**What you will do:** For the material below, return exactly the lines starting at the one holding "pLDDT: mean 71.66, std" and ending at the one holding "Radius of gyration: 30.04", counting both as part of the range.

☆ ☆ ☆ ☆

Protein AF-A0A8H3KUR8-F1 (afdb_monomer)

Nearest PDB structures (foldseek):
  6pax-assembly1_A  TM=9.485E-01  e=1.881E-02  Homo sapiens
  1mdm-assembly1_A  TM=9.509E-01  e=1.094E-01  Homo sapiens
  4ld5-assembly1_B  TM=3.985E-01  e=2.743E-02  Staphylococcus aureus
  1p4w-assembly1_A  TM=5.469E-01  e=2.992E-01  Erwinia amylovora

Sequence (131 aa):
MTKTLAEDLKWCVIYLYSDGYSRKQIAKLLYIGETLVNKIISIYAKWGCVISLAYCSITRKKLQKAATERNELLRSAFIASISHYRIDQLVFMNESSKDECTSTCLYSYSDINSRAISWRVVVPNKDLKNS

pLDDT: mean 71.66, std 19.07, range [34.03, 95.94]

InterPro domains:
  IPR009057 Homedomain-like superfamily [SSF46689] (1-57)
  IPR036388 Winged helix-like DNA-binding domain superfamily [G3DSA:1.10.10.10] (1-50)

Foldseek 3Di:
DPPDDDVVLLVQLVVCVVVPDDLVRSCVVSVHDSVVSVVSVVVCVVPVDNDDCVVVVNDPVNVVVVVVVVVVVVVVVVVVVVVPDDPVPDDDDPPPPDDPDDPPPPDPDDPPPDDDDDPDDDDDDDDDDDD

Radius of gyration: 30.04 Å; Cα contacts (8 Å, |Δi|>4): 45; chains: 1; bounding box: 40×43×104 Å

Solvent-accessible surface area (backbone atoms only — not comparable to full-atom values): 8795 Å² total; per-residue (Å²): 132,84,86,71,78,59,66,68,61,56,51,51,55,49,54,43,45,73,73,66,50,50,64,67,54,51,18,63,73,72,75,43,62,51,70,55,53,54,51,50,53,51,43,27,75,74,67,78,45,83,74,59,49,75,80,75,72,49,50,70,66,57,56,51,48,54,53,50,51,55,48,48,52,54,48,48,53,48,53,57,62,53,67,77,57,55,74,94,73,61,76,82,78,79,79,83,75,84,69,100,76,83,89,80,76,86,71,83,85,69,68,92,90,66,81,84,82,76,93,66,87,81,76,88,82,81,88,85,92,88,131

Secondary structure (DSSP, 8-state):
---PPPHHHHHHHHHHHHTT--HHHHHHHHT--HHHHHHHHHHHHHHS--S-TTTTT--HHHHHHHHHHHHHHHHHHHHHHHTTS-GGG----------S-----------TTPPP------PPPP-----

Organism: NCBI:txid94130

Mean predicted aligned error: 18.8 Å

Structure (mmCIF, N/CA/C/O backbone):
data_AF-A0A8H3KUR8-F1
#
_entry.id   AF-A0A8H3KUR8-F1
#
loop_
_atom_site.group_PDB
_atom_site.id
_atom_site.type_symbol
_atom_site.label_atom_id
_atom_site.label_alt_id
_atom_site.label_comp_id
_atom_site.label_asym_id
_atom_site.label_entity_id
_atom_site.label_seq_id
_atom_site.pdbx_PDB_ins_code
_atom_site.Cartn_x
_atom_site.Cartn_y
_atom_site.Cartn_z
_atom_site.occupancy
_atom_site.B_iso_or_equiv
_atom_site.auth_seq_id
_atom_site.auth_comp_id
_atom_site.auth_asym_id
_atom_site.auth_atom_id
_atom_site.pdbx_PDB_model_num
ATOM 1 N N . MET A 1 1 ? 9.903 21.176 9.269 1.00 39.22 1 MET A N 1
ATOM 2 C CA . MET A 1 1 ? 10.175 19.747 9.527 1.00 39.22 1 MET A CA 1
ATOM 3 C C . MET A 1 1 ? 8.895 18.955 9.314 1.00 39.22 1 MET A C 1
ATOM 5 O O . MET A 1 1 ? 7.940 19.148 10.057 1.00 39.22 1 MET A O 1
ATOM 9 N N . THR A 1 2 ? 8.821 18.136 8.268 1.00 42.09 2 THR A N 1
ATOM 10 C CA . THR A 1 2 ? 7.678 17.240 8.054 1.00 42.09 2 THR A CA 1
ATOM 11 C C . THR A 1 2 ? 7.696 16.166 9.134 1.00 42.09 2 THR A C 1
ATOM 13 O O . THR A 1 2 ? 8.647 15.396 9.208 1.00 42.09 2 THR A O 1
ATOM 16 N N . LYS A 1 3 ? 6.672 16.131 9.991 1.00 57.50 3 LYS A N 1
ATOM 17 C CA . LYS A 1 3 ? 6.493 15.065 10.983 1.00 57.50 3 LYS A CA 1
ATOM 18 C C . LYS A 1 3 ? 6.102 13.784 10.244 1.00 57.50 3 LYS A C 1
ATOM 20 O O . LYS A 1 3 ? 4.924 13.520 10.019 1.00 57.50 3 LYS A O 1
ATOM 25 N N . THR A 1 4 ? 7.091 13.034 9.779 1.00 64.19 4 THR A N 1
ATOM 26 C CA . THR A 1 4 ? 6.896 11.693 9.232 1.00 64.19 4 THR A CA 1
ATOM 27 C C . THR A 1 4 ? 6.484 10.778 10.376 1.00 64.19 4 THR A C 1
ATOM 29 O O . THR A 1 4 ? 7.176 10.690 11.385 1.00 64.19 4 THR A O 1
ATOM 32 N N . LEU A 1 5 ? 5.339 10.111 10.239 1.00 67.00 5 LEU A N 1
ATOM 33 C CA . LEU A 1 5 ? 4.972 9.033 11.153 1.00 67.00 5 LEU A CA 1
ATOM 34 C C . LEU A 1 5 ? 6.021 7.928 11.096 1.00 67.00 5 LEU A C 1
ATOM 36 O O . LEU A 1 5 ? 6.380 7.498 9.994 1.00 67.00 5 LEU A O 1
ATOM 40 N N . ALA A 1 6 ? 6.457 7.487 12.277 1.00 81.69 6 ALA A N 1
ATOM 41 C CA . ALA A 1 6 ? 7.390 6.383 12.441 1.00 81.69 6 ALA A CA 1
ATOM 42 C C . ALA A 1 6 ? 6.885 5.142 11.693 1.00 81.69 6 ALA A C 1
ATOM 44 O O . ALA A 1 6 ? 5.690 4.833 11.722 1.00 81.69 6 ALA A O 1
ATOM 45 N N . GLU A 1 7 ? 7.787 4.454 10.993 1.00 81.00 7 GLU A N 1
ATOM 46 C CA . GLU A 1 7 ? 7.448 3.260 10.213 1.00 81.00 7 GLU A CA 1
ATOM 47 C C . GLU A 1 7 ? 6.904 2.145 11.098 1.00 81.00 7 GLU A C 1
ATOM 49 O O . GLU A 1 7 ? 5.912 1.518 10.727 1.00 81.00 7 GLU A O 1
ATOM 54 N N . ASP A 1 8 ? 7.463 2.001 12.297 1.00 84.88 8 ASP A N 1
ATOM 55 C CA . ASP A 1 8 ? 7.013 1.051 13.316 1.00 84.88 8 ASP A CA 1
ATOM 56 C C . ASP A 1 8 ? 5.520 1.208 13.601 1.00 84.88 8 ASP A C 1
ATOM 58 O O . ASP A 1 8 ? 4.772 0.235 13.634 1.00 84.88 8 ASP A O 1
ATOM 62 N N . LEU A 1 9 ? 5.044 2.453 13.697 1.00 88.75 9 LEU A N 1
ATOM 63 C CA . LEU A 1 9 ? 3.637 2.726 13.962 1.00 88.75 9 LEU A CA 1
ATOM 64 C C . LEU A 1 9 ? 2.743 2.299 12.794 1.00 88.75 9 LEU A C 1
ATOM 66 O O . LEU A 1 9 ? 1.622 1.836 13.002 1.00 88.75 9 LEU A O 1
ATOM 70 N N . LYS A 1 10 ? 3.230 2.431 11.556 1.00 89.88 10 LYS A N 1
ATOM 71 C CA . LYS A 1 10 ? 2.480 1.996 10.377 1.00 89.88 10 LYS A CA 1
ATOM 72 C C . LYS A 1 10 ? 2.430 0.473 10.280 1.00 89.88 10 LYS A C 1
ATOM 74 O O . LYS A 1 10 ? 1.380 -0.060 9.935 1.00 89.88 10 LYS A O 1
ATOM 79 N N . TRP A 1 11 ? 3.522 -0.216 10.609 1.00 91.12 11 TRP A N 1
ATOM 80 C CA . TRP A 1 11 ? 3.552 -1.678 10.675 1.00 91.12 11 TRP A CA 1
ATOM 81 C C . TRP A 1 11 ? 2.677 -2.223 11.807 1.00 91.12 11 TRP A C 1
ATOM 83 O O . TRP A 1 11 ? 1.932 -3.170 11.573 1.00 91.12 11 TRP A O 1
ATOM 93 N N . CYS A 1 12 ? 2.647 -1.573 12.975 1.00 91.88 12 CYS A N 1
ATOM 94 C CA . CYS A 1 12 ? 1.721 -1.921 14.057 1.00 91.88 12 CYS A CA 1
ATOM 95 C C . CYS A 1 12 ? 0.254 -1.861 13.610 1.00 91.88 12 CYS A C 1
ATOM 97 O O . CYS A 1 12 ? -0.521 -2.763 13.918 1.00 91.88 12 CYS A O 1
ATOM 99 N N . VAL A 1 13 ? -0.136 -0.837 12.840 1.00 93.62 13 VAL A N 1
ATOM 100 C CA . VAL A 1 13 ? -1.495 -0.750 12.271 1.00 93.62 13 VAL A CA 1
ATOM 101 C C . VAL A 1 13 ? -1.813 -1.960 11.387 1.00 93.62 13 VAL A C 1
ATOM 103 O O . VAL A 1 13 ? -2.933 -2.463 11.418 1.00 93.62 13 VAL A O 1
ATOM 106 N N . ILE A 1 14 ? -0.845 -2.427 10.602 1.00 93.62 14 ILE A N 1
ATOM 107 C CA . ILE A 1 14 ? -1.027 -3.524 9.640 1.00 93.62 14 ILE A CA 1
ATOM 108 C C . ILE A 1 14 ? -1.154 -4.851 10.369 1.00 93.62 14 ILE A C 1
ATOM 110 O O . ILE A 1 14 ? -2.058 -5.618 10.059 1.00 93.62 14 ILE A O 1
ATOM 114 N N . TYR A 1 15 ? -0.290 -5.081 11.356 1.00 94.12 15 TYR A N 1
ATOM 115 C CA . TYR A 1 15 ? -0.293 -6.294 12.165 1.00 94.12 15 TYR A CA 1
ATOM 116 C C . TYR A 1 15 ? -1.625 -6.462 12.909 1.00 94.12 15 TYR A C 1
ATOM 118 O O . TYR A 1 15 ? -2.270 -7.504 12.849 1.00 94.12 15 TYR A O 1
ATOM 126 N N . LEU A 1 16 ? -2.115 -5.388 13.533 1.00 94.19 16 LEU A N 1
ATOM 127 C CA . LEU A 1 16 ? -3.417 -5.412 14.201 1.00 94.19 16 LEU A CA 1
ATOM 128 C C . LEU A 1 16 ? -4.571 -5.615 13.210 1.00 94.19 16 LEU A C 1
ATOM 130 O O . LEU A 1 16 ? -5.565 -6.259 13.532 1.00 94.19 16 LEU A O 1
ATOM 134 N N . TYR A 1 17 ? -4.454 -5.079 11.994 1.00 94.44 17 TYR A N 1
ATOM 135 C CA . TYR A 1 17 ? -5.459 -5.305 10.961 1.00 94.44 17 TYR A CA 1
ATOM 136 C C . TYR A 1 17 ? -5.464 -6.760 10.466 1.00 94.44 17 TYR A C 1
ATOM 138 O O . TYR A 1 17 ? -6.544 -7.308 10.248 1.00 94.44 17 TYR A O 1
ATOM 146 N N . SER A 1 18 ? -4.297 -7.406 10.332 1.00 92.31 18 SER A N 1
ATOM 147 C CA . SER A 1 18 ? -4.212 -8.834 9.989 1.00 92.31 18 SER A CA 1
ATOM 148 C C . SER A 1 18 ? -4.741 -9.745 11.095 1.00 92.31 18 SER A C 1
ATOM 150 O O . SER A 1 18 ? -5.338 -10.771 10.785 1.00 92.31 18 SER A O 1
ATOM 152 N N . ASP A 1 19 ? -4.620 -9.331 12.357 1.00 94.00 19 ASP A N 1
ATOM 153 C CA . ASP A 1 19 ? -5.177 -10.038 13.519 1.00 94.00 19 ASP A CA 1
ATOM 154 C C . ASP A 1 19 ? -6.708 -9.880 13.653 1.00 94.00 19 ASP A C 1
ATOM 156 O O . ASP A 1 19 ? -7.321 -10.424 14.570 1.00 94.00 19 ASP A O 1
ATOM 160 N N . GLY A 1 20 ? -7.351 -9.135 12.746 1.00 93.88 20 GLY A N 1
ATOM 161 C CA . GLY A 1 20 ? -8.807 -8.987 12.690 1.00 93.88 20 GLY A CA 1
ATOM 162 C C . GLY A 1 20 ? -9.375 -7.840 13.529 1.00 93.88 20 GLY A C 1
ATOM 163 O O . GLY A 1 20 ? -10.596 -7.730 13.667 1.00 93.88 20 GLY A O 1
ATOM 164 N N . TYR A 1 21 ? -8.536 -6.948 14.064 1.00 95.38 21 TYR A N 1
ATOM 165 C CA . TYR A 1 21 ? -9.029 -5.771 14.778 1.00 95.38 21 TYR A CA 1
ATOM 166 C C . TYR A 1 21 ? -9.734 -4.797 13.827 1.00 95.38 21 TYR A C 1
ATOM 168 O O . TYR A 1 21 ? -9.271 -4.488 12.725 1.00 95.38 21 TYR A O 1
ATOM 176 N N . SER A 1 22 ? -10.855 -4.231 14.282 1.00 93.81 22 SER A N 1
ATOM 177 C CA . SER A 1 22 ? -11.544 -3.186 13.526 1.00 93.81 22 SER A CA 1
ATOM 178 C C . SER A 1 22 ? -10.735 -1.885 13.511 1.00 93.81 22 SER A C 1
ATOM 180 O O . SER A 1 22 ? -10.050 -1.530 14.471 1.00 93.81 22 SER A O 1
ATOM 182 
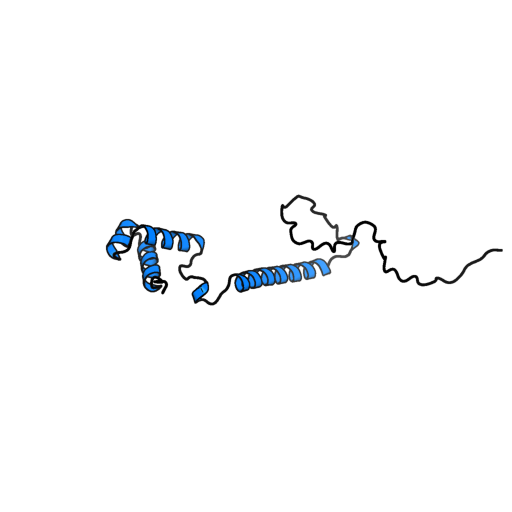N N . ARG A 1 23 ? -10.878 -1.100 12.441 1.00 93.94 23 ARG A N 1
ATOM 183 C CA . ARG A 1 23 ? -10.168 0.182 12.247 1.00 93.94 23 ARG A CA 1
ATOM 184 C C . ARG A 1 23 ? -10.370 1.152 13.419 1.00 93.94 23 ARG A C 1
ATOM 186 O O . ARG A 1 23 ? -9.430 1.829 13.827 1.00 93.94 23 ARG A O 1
ATOM 193 N N . LYS A 1 24 ? -11.572 1.152 14.008 1.00 94.75 24 LYS A N 1
ATOM 194 C CA . LYS A 1 24 ? -11.924 1.937 15.202 1.00 94.75 24 LYS A CA 1
ATOM 195 C C . LYS A 1 24 ? -11.183 1.465 16.454 1.00 94.75 24 LYS A C 1
ATOM 197 O O . LYS A 1 24 ? -10.707 2.293 17.226 1.00 94.75 24 LYS A O 1
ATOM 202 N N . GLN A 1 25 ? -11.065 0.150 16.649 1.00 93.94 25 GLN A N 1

☆ ☆ ☆ ☆

**Result below:**
pLDDT: mean 71.66, std 19.07, range [34.03, 95.94]

InterPro domains:
  IPR009057 Homedomain-like superfamily [SSF46689] (1-57)
  IPR036388 Winged helix-like DNA-binding domain superfamily [G3DSA:1.10.10.10] (1-50)

Foldseek 3Di:
DPPDDDVVLLVQLVVCVVVPDDLVRSCVVSVHDSVVSVVSVVVCVVPVDNDDCVVVVNDPVNVVVVVVVVVVVVVVVVVVVVVPDDPVPDDDDPPPPDDPDDPPPPDPDDPPPDDDDDPDDDDDDDDDDDD

Radius of gyration: 30.04 Å; Cα contacts (8 Å, |Δi|>4): 45; chains: 1; bounding box: 40×43×104 Å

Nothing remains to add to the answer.